(Your goal) Extract the opening line of the entries and every line after it, stopping at and including the line that contains "ATOM 1 N N .". Do not include pictures.

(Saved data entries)
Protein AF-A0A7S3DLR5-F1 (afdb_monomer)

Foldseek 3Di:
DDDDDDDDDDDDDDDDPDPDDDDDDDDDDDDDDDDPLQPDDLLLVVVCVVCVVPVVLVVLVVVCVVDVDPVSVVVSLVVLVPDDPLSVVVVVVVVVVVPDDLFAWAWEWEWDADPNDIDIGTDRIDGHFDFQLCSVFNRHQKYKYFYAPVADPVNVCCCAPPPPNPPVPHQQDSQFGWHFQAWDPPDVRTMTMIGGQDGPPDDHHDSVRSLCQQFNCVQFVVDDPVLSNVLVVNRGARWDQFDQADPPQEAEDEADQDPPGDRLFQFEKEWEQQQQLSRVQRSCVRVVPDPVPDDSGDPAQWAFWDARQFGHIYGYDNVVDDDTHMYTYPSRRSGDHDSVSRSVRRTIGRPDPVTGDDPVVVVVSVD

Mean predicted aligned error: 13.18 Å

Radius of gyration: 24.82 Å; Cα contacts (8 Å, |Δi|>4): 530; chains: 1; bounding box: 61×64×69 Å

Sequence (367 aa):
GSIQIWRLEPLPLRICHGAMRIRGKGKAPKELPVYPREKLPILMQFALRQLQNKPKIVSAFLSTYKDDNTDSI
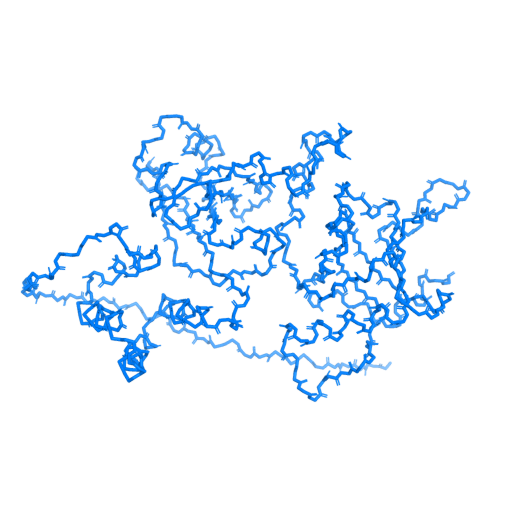DKARELIANESAVSKCFNFELLCSKDKCKHGLYWSASLTKVNGSLDLKLKPPEMAHDKRIYRMFGADRFLAVSVAPSIKAKDAEEFFCSDKVPKKYSSHLFGRTYRLLWCKKDDKPQSFIFFAEKGPGLNSLEVKDVIDACIPRSLNKELTIKKLLKRFKLLFSKTTPTAKLPPGSVHVVPDFKKRDRFAEIDGCGLLSQEAIDIIWQSFQKETCVSEVMRTERCPYSGFQGRIGGFKGAWVLDRSLGPGVTIHCRETQKKFSTKQDCLASSCLQIQGDTKGTLDIEHVNDIME

Structure (mmCIF, N/CA/C/O backbone):
data_AF-A0A7S3DLR5-F1
#
_entry.id   AF-A0A7S3DLR5-F1
#
loop_
_atom_site.group_PDB
_atom_site.id
_atom_site.type_symbol
_atom_site.label_atom_id
_atom_site.label_alt_id
_atom_site.label_comp_id
_atom_site.label_asym_id
_atom_site.label_entity_id
_atom_site.label_seq_id
_atom_site.pdbx_PDB_ins_code
_atom_site.Cartn_x
_atom_site.Cartn_y
_atom_site.Cartn_z
_atom_site.occupancy
_atom_site.B_iso_or_equiv
_atom_site.auth_seq_id
_atom_site.auth_comp_id
_atom_site.auth_asym_id
_atom_site.auth_atom_id
_atom_site.pdbx_PDB_model_num
ATOM 1 N N . GLY A 1 1 ? 19.278 11.146 39.143 1.00 24.81 1 GLY A N 1
ATOM 2 C CA . GLY A 1 1 ? 20.038 9.889 39.242 1.00 24.81 1 GLY A CA 1
ATOM 3 C C . GLY A 1 1 ? 19.996 9.211 37.897 1.00 24.81 1 GLY A C 1
ATOM 4 O O . GLY A 1 1 ? 18.915 8.933 37.408 1.00 24.81 1 GLY A O 1
ATOM 5 N N . SER A 1 2 ? 21.152 9.063 37.265 1.00 23.89 2 SER A N 1
ATOM 6 C CA . SER A 1 2 ? 21.341 8.437 35.958 1.00 23.89 2 SER A CA 1
ATOM 7 C C . SER A 1 2 ? 21.000 6.949 35.982 1.00 23.89 2 SER A C 1
ATOM 9 O O . SER A 1 2 ? 21.562 6.218 36.795 1.00 23.89 2 SER A O 1
ATOM 11 N N . ILE A 1 3 ? 20.175 6.496 35.037 1.00 20.67 3 ILE A N 1
ATOM 12 C CA . ILE A 1 3 ? 20.079 5.086 34.653 1.00 20.67 3 ILE A CA 1
ATOM 13 C C . ILE A 1 3 ? 20.15
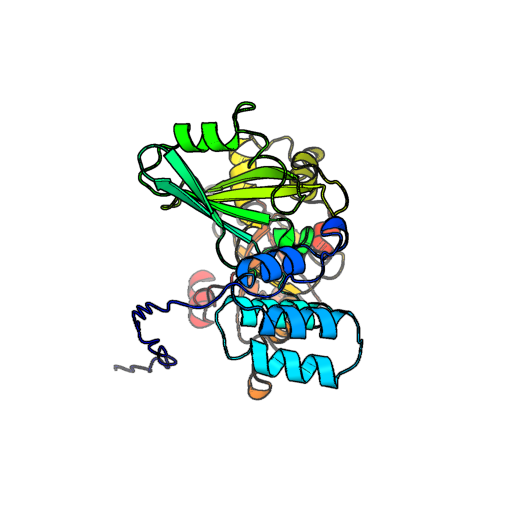8 5.021 33.124 1.00 20.67 3 ILE A C 1
ATOM 15 O O . ILE A 1 3 ? 19.270 5.478 32.410 1.00 20.67 3 ILE A O 1
ATOM 19 N N . GLN A 1 4 ? 21.282 4.495 32.637 1.00 23.03 4 GLN A N 1
ATOM 20 C CA . GLN A 1 4 ? 21.463 4.030 31.266 1.00 23.03 4 GLN A CA 1
ATOM 21 C C . GLN A 1 4 ? 20.932 2.598 31.172 1.00 23.03 4 GLN A C 1
ATOM 23 O O . GLN A 1 4 ? 21.287 1.771 32.011 1.00 23.03 4 GLN A O 1
ATOM 28 N N . ILE A 1 5 ? 20.160 2.275 30.131 1.00 23.92 5 ILE A N 1
ATOM 29 C CA . ILE A 1 5 ? 19.893 0.881 29.757 1.00 23.92 5 ILE A CA 1
ATOM 30 C C . ILE A 1 5 ? 20.264 0.658 28.294 1.00 23.92 5 ILE A C 1
ATOM 32 O O . ILE A 1 5 ? 20.056 1.494 27.415 1.00 23.92 5 ILE A O 1
ATOM 36 N N . TRP A 1 6 ? 20.910 -0.486 28.106 1.00 22.75 6 TRP A N 1
ATOM 37 C CA . TRP A 1 6 ? 21.716 -0.885 26.976 1.00 22.75 6 TRP A CA 1
ATOM 38 C C . TRP A 1 6 ? 20.901 -1.349 25.773 1.00 22.75 6 TRP A C 1
ATOM 40 O O . TRP A 1 6 ? 19.888 -2.036 25.869 1.00 22.75 6 TRP A O 1
ATOM 50 N N . ARG A 1 7 ? 21.443 -0.993 24.613 1.00 23.92 7 ARG A N 1
ATOM 51 C CA . ARG A 1 7 ? 21.039 -1.396 23.273 1.00 23.92 7 ARG A CA 1
ATOM 52 C C . ARG A 1 7 ? 21.591 -2.799 22.996 1.00 23.92 7 ARG A C 1
ATOM 54 O O . ARG A 1 7 ? 22.805 -2.973 22.980 1.00 23.92 7 ARG A O 1
ATOM 61 N N . LEU A 1 8 ? 20.730 -3.781 22.739 1.00 24.44 8 LEU A N 1
ATOM 62 C CA . LEU A 1 8 ? 21.143 -5.052 22.134 1.00 24.44 8 LEU A CA 1
ATOM 63 C C . LEU A 1 8 ? 20.997 -4.935 20.613 1.00 24.44 8 LEU A C 1
ATOM 65 O O . LEU A 1 8 ? 19.906 -5.074 20.064 1.00 24.44 8 LEU A O 1
ATOM 69 N N . GLU A 1 9 ? 22.101 -4.628 19.932 1.00 26.67 9 GLU A N 1
ATOM 70 C CA . GLU A 1 9 ? 22.209 -4.809 18.482 1.00 26.67 9 GLU A CA 1
ATOM 71 C C . GLU A 1 9 ? 22.654 -6.249 18.180 1.00 26.67 9 GLU A C 1
ATOM 73 O O . GLU A 1 9 ? 23.645 -6.705 18.755 1.00 26.67 9 GLU A O 1
ATOM 78 N N . PRO A 1 10 ? 22.021 -6.972 17.243 1.00 26.53 10 PRO A N 1
ATOM 79 C CA . PRO A 1 10 ? 22.702 -8.069 16.577 1.00 26.53 10 PRO A CA 1
ATOM 80 C C . PRO A 1 10 ? 23.741 -7.496 15.599 1.00 26.53 10 PRO A C 1
ATOM 82 O O . PRO A 1 10 ? 23.421 -6.707 14.708 1.00 26.53 10 PRO A O 1
ATOM 85 N N . LEU A 1 11 ? 24.994 -7.909 15.797 1.00 24.88 11 LEU A N 1
ATOM 86 C CA . LEU A 1 11 ? 26.169 -7.597 14.979 1.00 24.88 11 LEU A CA 1
ATOM 87 C C . LEU A 1 11 ? 25.892 -7.708 13.465 1.00 24.88 11 LEU A C 1
ATOM 89 O O . LEU A 1 11 ? 25.328 -8.711 13.017 1.00 24.88 11 LEU A O 1
ATOM 93 N N . PRO A 1 12 ? 26.373 -6.765 12.633 1.00 27.34 12 PRO A N 1
ATOM 94 C CA . PRO A 1 12 ? 26.393 -6.967 11.195 1.00 27.34 12 PRO A CA 1
ATOM 95 C C . PRO A 1 12 ? 27.469 -8.000 10.833 1.00 27.34 12 PRO A C 1
ATOM 97 O O . PRO A 1 12 ? 28.667 -7.776 11.016 1.00 27.34 12 PRO A O 1
ATOM 100 N N . LEU A 1 13 ? 27.039 -9.126 10.260 1.00 23.83 13 LEU A N 1
ATOM 101 C CA . LEU A 1 13 ? 27.904 -10.037 9.508 1.00 23.83 13 LEU A CA 1
ATOM 102 C C . LEU A 1 13 ? 28.592 -9.247 8.382 1.00 23.83 13 LEU A C 1
ATOM 104 O O . LEU A 1 13 ? 27.967 -8.867 7.390 1.00 23.83 13 LEU A O 1
ATOM 108 N N . ARG A 1 14 ? 29.896 -8.989 8.541 1.00 26.08 14 ARG A N 1
ATOM 109 C CA . ARG A 1 14 ? 30.764 -8.467 7.479 1.00 26.08 14 ARG A CA 1
ATOM 110 C C . ARG A 1 14 ? 30.837 -9.502 6.357 1.00 26.08 14 ARG A C 1
ATOM 112 O O . ARG A 1 14 ? 31.471 -10.539 6.513 1.00 26.08 14 ARG A O 1
ATOM 119 N N . ILE A 1 15 ? 30.224 -9.209 5.213 1.00 27.02 15 ILE A N 1
ATOM 120 C CA . ILE A 1 15 ? 30.480 -9.952 3.975 1.00 27.02 15 ILE A CA 1
ATOM 121 C C . ILE A 1 15 ? 31.704 -9.321 3.304 1.00 27.02 15 ILE A C 1
ATOM 123 O O . ILE A 1 15 ? 31.678 -8.164 2.878 1.00 27.02 15 ILE A O 1
ATOM 127 N N . CYS A 1 16 ? 32.790 -10.088 3.243 1.00 23.61 16 CYS A N 1
ATOM 128 C CA . CYS A 1 16 ? 34.021 -9.741 2.545 1.00 23.61 16 CYS A CA 1
ATOM 129 C C . CYS A 1 16 ? 33.748 -9.473 1.055 1.00 23.61 16 CYS A C 1
ATOM 131 O O . CYS A 1 16 ? 33.178 -10.311 0.357 1.00 23.61 16 CYS A O 1
ATOM 133 N N . HIS A 1 17 ? 34.199 -8.325 0.547 1.00 25.91 17 HIS A N 1
ATOM 134 C CA . HIS A 1 17 ? 34.289 -8.075 -0.890 1.00 25.91 17 HIS A CA 1
ATOM 135 C C . HIS A 1 17 ? 35.540 -8.775 -1.435 1.00 25.91 17 HIS A C 1
ATOM 137 O O . HIS A 1 17 ? 36.632 -8.214 -1.424 1.00 25.91 17 HIS A O 1
ATOM 143 N N . GLY A 1 18 ? 35.385 -10.013 -1.902 1.00 24.25 18 GLY A N 1
ATOM 144 C CA . GLY A 1 18 ? 36.386 -10.682 -2.730 1.00 24.25 18 GLY A CA 1
ATOM 145 C C . GLY A 1 18 ? 36.161 -10.339 -4.201 1.00 24.25 18 GLY A C 1
ATOM 146 O O . GLY A 1 18 ? 35.227 -10.844 -4.820 1.00 24.25 18 GLY A O 1
ATOM 147 N N . ALA A 1 19 ? 37.006 -9.483 -4.775 1.00 25.77 19 ALA A N 1
ATOM 148 C CA . ALA A 1 19 ? 37.074 -9.306 -6.221 1.00 25.77 19 ALA A CA 1
ATOM 149 C C . ALA A 1 19 ? 37.766 -10.532 -6.835 1.00 25.77 19 ALA A C 1
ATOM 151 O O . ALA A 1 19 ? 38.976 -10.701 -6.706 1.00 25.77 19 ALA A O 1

(Response to this task)
Protein AF-A0A7S3DLR5-F1 (afdb_monomer)

Foldseek 3Di:
DDDDDDDDDDDDDDDDPDPDDDDDDDDDDDDDDDDPLQPDDLLLVVVCVVCVVPVVLVVLVVVCVVDVDPVSVVVSLVVLVPDDPLSVVVVVVVVVVVPDDLFAWAWEWEWDADPNDIDIGTDRIDGHFDFQLCSVFNRHQKYKYFYAPVADPVNVCCCAPPPPNPPVPHQQDSQFGWHFQAWDPPDVRTMTMIGGQDGPPDDHHDSVRSLCQQFNCVQFVVDDPVLSNVLVVNRGARWDQFDQADPPQEAEDEADQDPPGDRLFQFEKEWEQQQQLSRVQRSCVRVVPDPVPDDSGDPAQWAFWDARQFGHIYGYDNVVDDDTHMYTYPSRRSGDHDSVSRSVRRTIGRPDPVTGDDPVVVVVSVD

Mean predicted aligned error: 13.18 Å

Radius of gyration: 24.82 Å; Cα contacts (8 Å, |Δi|>4): 530; chains: 1; bounding box: 61×64×69 Å

Sequence (367 aa):
GSIQIWRLEPLPLRICHGAMRIRGKGKAPKELPVYPREKLPILMQFALRQLQNKPKIVSAFLSTYKDDNTDSI
DKARELIANESAVSKCFNFELLCSKDKCKHGLYWSASLTKVNGSLDLKLKPPEMAHDKRIYRMFGADRFLAVSVAPSIKAKDAEEFFCSDKVPKKYSSHLFGRTYRLLWCKKDDKPQSFIFFAEKGPGLNSLEVKDVIDACIPRSLNKELTIKKLLKRFKLLFSKTTPTAKLPPGSVHVVPDFKKRDRFAEIDGCGLLSQEAIDIIWQSFQKETCVSEVMRTERCPYSGFQGRIGGFKGAWVLDRSLGPGVTIHCRETQKKFSTKQDCLASSCLQIQGDTKGTLDIEHVNDIME

Structure (mmCIF, N/CA/C/O backbone):
data_AF-A0A7S3DLR5-F1
#
_entry.id   AF-A0A7S3DLR5-F1
#
loop_
_atom_site.group_PDB
_atom_site.id
_atom_site.type_symbol
_atom_site.label_atom_id
_atom_site.label_alt_id
_atom_site.label_comp_id
_atom_site.label_asym_id
_atom_site.label_entity_id
_atom_site.label_seq_id
_atom_site.pdbx_PDB_ins_code
_atom_site.Cartn_x
_atom_site.Cartn_y
_atom_site.Cartn_z
_atom_site.occupancy
_atom_site.B_iso_or_equiv
_atom_site.auth_seq_id
_atom_site.auth_comp_id
_atom_site.auth_asym_id
_atom_site.auth_atom_id
_atom_site.pdbx_PDB_model_num
ATOM 1 N N . GLY A 1 1 ? 19.278 11.146 39.143 1.00 24.81 1 GLY A N 1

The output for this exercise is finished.